Privées de vote, les auditions d’hier comportaient donc un enjeu avant tout formel mais hautement symbolique. Qu’aurait-on dit en effet si le président de la République, qui a oeuvré avec tant de pugnacité à la révision constitutionnelle de juillet 2008, s’était soustrait à l’une de ses dispositions majeures, alors même qu’il s’agit des premières nominations au Conseil constitutionnel qui interviennent sous son quinquennat ?
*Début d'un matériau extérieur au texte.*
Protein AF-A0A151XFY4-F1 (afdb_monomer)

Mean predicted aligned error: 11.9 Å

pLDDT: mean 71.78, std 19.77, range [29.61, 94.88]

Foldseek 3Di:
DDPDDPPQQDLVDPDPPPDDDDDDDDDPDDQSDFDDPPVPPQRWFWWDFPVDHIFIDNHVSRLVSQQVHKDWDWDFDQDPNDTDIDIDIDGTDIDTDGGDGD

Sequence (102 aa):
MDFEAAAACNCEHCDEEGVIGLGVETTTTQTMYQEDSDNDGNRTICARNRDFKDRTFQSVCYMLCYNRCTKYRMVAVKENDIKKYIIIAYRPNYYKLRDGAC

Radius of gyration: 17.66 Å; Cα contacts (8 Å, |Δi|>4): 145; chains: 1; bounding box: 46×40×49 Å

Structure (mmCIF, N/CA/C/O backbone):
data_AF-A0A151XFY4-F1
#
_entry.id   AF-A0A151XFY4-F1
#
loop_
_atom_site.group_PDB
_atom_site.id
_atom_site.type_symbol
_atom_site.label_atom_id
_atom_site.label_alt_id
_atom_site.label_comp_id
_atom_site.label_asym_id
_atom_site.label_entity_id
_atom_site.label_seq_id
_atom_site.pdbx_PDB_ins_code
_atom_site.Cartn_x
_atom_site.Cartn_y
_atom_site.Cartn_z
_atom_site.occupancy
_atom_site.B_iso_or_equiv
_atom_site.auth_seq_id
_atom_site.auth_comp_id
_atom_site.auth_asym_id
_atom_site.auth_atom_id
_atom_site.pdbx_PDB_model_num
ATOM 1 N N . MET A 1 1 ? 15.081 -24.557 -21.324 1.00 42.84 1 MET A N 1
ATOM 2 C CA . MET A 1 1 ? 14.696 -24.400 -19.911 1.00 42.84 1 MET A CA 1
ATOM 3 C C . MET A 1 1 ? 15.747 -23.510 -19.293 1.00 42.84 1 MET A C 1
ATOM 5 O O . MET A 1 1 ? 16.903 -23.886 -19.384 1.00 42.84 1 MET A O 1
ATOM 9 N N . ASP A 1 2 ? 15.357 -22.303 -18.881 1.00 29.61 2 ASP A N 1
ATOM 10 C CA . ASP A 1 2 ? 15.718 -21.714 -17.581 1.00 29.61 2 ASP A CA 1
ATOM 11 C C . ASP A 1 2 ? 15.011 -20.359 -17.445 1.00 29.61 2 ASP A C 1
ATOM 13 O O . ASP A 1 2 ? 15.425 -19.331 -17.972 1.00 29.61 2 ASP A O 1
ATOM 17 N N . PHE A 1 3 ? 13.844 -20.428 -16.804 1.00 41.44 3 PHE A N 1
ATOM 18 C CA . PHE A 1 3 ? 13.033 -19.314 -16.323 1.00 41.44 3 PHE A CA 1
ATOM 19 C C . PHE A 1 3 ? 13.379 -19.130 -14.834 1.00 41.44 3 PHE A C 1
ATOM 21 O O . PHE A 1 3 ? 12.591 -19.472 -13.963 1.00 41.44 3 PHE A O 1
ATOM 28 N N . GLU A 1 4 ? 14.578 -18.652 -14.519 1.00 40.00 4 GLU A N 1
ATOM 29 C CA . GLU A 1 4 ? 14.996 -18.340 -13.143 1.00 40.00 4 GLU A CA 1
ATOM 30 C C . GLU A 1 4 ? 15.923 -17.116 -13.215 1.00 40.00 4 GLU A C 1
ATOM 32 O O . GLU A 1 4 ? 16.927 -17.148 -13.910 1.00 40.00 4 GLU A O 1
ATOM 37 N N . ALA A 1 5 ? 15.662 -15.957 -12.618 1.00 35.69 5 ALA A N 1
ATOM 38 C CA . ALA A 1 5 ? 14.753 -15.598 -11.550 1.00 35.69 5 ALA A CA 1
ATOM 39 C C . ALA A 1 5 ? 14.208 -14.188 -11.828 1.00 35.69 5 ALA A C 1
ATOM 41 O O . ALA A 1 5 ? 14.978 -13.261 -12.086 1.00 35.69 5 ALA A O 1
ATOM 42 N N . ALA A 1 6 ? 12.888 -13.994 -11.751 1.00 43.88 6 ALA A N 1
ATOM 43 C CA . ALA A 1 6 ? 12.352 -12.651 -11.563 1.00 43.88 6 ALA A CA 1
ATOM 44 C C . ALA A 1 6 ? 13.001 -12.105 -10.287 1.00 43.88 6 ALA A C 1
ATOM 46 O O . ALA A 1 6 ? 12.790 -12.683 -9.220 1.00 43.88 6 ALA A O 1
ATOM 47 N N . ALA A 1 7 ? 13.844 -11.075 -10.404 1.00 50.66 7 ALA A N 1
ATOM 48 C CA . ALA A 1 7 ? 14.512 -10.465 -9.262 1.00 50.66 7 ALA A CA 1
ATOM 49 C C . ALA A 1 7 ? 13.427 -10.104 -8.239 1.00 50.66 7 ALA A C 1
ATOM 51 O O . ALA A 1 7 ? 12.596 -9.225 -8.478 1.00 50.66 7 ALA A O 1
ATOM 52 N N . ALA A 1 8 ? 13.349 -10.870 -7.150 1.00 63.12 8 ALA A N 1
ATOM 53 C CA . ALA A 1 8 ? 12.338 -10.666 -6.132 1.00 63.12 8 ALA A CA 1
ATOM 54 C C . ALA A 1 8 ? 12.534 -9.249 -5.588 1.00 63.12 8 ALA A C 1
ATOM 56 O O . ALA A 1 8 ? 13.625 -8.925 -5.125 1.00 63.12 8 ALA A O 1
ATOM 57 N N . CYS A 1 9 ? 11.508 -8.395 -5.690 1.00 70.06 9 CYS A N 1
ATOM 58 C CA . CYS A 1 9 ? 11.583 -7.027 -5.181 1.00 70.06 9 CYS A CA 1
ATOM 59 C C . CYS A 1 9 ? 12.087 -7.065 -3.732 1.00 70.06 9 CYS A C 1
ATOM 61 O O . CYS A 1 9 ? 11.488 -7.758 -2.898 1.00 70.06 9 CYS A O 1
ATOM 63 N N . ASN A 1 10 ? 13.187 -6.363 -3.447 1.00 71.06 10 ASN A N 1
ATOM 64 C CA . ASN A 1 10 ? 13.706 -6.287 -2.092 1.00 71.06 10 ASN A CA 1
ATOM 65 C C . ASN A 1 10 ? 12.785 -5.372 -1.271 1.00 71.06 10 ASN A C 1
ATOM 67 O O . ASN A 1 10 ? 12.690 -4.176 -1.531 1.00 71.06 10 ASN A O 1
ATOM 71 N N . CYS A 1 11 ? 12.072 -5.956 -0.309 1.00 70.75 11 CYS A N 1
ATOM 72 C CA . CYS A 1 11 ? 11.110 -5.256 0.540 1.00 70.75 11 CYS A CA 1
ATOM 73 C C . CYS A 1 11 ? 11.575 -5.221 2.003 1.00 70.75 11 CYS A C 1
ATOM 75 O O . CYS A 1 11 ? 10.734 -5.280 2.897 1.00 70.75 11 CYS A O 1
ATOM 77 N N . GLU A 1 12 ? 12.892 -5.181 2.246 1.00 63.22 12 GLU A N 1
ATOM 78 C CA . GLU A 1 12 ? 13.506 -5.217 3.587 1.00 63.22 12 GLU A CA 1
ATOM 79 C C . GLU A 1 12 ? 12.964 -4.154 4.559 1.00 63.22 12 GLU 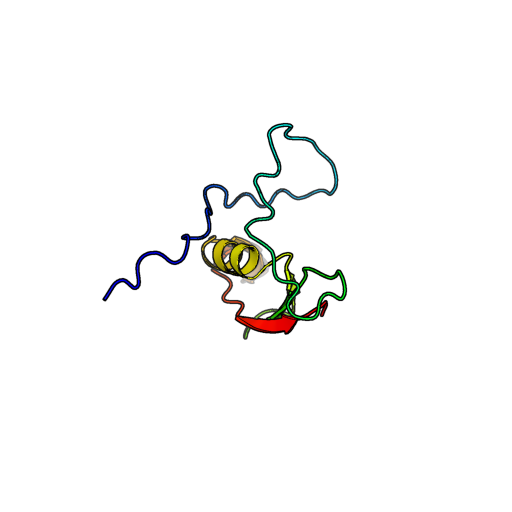A C 1
ATOM 81 O O . GLU A 1 12 ? 13.047 -4.349 5.770 1.00 63.22 12 GLU A O 1
ATOM 86 N N . HIS A 1 13 ? 12.312 -3.100 4.057 1.00 61.69 13 HIS A N 1
ATOM 87 C CA . HIS A 1 13 ? 11.700 -2.059 4.878 1.00 61.69 13 HIS A CA 1
ATOM 88 C C . HIS A 1 13 ? 10.211 -1.876 4.559 1.00 61.69 13 HIS A C 1
ATOM 90 O O . HIS A 1 13 ? 9.821 -1.580 3.429 1.00 61.69 13 HIS A O 1
ATOM 96 N N . CYS A 1 14 ? 9.377 -2.036 5.592 1.00 61.78 14 CYS A N 1
ATOM 97 C CA . CYS A 1 14 ? 7.952 -1.691 5.579 1.00 61.78 14 CYS A CA 1
ATOM 98 C C . CYS A 1 14 ? 7.668 -0.329 6.221 1.00 61.78 14 CYS A C 1
ATOM 100 O O . CYS A 1 14 ? 6.505 -0.005 6.482 1.00 61.78 14 CYS A O 1
ATOM 102 N N . ASP A 1 15 ? 8.721 0.440 6.495 1.00 54.25 15 ASP A N 1
ATOM 103 C CA . ASP A 1 15 ? 8.622 1.694 7.217 1.00 54.25 15 ASP A CA 1
ATOM 104 C C . ASP A 1 15 ? 7.812 2.703 6.402 1.00 54.25 15 ASP A C 1
ATOM 106 O O . ASP A 1 15 ? 8.129 3.058 5.264 1.00 54.25 15 ASP A O 1
ATOM 110 N N . GLU A 1 16 ? 6.715 3.157 7.004 1.00 54.00 16 GLU A N 1
ATOM 111 C CA . GLU A 1 16 ? 6.046 4.377 6.587 1.00 54.00 16 GLU A CA 1
ATOM 112 C C . GLU A 1 16 ? 6.921 5.546 7.042 1.00 54.00 16 GLU A C 1
ATOM 114 O O . GLU A 1 16 ? 6.600 6.213 8.023 1.00 54.00 16 GLU A O 1
ATOM 119 N N . GLU A 1 17 ? 8.042 5.802 6.363 1.00 43.31 17 GLU A N 1
ATOM 120 C CA . GLU A 1 17 ? 8.692 7.103 6.505 1.00 43.31 17 GLU A CA 1
ATOM 121 C C . GLU A 1 17 ? 7.751 8.158 5.920 1.00 43.31 17 GLU A C 1
ATOM 123 O O . GLU A 1 17 ? 7.687 8.447 4.723 1.00 43.31 17 GLU A O 1
ATOM 128 N N . GLY A 1 18 ? 6.924 8.686 6.819 1.00 40.84 18 GLY A N 1
ATOM 129 C CA . GLY A 1 18 ? 6.370 10.005 6.684 1.00 40.84 18 GLY A CA 1
ATOM 130 C C . GLY A 1 18 ? 7.499 11.024 6.576 1.00 40.84 18 GLY A C 1
ATOM 131 O O . GLY A 1 18 ? 8.564 10.879 7.165 1.00 40.84 18 GLY A O 1
ATOM 132 N N . VAL A 1 19 ? 7.163 12.110 5.891 1.00 32.91 19 VAL A N 1
ATOM 133 C CA . VAL A 1 19 ? 7.951 13.328 5.706 1.00 32.91 19 VAL A CA 1
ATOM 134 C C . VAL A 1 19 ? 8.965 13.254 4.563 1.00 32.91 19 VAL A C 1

Les députés socialistes n’ont toutefois pas laissé passer l’occasion de poser quelques questions bien senties à leur ancien camarade, Michel Charasse. Manuel Valls s’est ainsi interrogé sur la capacité du sénateur à faire preuve d’un « devoir d’ingratitude » à l’égard du pouvoir exécutif qui l’avait nommé, en censurant notamment des projets de loi qui le mériteraient. René Dosière a pour sa part souligné la présence de plus en plus nombreuse d’hommes politiques au sein du Conseil constitutionnel (ils seront désormais six sur les onze membres que compte le Conseil), au détriment notamment des universitaires, puisque plus aucun professeur de droit ne siège désormais rue Montpensier. Une tendance qui, du fait de la présence de droit des anciens présidents de la République au Conseil, devrait naturellement s’accroître. Les mandats présidentiels ont en effet été raccourcis alors que la longévité de nos présidents, comme celle de leurs concitoyens, ne cesse de s’allonger du fait d’une meilleure espérance de vie. A ce rythme, s’est inquiété René Dosière, « les anciens présidents de la République pourraient bientôt constituer la majorité des membres du Conseil ».